Broad anti-tobacco bill narrowly passes House
But in the days ahead of the vote, members, including Majority Whip Jim Clyburn, raised concerns about the impact that measures like a menthol ban would have on already over-policed black communities. As the House’s No. 3 Democrat, Clyburn — also the highest ranking African American in Congress — is typically tasked with rallying votes. He was absent for today’s vote.
Speaker Nancy Pelosi had also made impassioned speeches to rally support in closed-door meetings this week with caucus members, as resistance grew among lawmakers representing communities of color and rural areas.
Concerns had also surfaced at the November committee vote where three Congressional Black Caucus members, Reps. G.K. Butterfield (D-N.C.), Yvette Clarke (D-N.Y.) and Donald McEachin (D-Va.) ultimately voted against the bill.

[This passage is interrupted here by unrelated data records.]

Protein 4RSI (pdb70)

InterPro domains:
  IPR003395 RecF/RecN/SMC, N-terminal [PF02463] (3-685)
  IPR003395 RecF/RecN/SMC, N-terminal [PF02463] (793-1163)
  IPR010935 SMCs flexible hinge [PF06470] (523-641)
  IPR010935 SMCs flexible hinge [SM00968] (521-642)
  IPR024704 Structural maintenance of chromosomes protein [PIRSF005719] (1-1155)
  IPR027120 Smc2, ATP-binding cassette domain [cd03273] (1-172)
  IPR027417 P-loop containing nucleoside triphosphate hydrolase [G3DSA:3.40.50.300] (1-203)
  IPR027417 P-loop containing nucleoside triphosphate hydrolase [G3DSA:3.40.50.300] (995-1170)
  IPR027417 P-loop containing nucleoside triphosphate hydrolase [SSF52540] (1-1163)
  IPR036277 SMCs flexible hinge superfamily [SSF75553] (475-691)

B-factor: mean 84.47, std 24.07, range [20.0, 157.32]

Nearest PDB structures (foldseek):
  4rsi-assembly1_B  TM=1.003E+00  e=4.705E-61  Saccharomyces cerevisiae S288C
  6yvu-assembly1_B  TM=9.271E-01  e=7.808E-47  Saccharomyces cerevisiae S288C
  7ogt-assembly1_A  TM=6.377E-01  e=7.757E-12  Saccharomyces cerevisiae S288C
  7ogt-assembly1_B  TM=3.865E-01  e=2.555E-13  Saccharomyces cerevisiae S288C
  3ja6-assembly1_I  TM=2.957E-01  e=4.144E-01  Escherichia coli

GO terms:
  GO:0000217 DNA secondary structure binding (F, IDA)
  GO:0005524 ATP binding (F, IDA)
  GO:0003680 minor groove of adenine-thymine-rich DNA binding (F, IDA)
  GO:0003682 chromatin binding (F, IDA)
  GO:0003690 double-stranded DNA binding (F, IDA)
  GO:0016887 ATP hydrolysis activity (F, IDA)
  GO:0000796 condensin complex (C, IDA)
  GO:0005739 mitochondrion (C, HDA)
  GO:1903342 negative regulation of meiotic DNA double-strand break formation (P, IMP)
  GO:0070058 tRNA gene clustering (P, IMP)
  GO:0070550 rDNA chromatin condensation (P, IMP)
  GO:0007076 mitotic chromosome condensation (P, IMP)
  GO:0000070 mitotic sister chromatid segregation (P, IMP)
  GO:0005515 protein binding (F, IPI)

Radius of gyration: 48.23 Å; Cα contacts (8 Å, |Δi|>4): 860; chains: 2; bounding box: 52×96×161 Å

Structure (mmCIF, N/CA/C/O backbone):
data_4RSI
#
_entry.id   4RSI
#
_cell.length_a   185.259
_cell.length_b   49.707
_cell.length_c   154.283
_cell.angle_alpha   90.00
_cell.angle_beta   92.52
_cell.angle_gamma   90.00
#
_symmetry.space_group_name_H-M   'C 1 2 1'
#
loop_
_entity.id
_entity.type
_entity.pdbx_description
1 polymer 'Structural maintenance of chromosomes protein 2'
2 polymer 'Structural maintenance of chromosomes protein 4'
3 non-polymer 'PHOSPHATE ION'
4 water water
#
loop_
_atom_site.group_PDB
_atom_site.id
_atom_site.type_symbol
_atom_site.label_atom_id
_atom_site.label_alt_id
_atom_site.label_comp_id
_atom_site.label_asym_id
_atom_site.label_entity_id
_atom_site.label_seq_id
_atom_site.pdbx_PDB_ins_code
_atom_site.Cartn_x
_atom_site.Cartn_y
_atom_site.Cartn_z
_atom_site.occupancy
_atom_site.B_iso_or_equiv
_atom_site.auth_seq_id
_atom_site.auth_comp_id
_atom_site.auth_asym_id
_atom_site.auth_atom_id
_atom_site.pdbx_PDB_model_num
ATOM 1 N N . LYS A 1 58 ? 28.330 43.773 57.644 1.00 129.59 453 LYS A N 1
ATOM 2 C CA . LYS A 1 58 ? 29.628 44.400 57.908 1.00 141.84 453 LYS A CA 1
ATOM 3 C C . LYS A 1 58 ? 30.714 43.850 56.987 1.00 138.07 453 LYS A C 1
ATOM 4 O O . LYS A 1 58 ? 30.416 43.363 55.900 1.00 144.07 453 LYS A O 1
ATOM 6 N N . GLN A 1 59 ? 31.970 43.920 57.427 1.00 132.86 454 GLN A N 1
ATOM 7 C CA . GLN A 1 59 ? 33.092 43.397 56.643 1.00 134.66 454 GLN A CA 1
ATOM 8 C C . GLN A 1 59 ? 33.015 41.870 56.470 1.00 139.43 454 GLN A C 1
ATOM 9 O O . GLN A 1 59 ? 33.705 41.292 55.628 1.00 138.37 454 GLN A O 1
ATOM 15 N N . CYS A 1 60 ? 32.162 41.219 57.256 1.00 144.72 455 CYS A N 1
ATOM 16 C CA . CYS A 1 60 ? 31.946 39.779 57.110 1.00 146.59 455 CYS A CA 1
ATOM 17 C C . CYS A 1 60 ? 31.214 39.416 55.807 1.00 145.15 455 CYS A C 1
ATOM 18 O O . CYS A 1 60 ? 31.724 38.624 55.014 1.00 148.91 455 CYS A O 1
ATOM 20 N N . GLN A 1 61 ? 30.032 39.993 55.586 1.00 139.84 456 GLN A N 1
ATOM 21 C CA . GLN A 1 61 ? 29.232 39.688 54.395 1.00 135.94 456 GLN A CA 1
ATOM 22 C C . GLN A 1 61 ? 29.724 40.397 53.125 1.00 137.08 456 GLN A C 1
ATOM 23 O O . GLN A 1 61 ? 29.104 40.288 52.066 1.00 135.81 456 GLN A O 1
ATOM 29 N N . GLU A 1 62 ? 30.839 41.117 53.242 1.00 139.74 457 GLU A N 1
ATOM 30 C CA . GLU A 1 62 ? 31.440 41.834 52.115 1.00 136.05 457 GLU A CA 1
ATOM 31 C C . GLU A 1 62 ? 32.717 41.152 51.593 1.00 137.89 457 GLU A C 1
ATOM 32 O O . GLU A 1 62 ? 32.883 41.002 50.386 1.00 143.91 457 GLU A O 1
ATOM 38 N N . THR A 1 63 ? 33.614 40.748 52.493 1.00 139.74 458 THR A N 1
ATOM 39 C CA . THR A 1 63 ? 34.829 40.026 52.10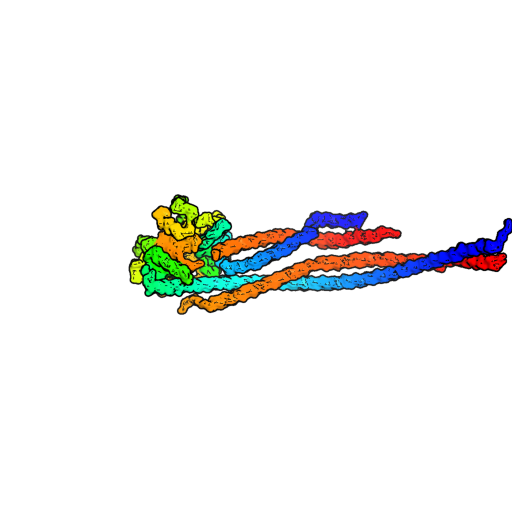1 1.00 140.13 458 THR A CA 1
ATOM 40 C C . THR A 1 63 ? 34.463 38.773 51.309 1.00 143.54 458 THR A C 1
ATOM 41 O O . THR A 1 63 ? 35.127 38.431 50.326 1.00 143.07 458 THR A O 1
ATOM 45 N N . CYS A 1 64 ? 33.396 38.104 51.752 1.00 145.90 459 CYS A N 1
ATOM 46 C CA . CYS A 1 64 ? 32.863 36.909 51.093 1.00 146.83 459 CYS A CA 1
ATOM 47 C C . CYS A 1 64 ? 32.270 37.220 49.724 1.00 143.46 459 CYS A C 1
ATOM 48 O O . CYS A 1 64 ? 32.608 36.570 48.731 1.00 142.80 459 CYS A O 1
ATOM 51 N N . ASP A 1 65 ? 31.378 38.208 49.683 1.00 141.09 460 ASP A N 1
ATOM 52 C CA . ASP A 1 65 ? 30.707 38.589 48.443 1.00 139.43 460 ASP A CA 1
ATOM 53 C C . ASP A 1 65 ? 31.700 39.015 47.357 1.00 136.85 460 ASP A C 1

Roughly ninety percent of black smokers report using menthol products. Dozens of other CBC members — including Chairwoman Karen Bass (D-Calif.), who backs the bill — argue that industry has targeted the black community for years and banning menthol would be the ultimate public health move.
Yet Clarke told POLITICO that her vocal criticism is rooted in her experiences as a Brooklyn resident who has witnessed the devastating effects of stop-and-frisk. Black people smoking menthol cigarettes could be “low-hanging fruit” to law enforcement, she said this month ahead of the vote.
“I’ve seen cops stop people for less,” Clarke said. “There are so many mothers in our communities who have lost their loved ones in reckless situations with law enforcement or vigilantes.”
The mothers of both Trayvon Martin and Eric Garner have rallied against the legislation. Garner suffocated and died in 2014 after police put him in a headlock because he was selling cigarettes on the street.
“In my mind’s eye, I can still see Eric Garner saying, ‘I can’t breathe,’” Clarke said.
Supporters of the bill, including its co-sponsors, say it would not penalize consumers, but rather retailers selling banned products. Still, a letter circulated by the American Civil Liberties Union and other civil rights groups ahead of the vote raised alarms, calling the bill a criminalization measure rather than a public health one.
The legislation also loops in a Ways and Means Committee-approved bill that would levy an excise tax on e-cigarettes and channel the expected $10 billion in proceeds over the next ten years toward other health goals. Those include providing colorectal cancer screenings for Medicare users and requiring that high-deductible plans cover inhalers for people with chronic lung disease.
Members, including Rep. Dan Kildee (D-Mich.), who ultimately backed the bill, still expressed concern about other forms of tobacco like hookah — also known as shisha — that could be restricted. “There are implications for pipe tobacco, shisha and other uses of tobacco that are not the focus of targeting of youth,” he told POLITICO, adding that leadership assured him they would try to narrow the bill’s focus in talks with the Senate.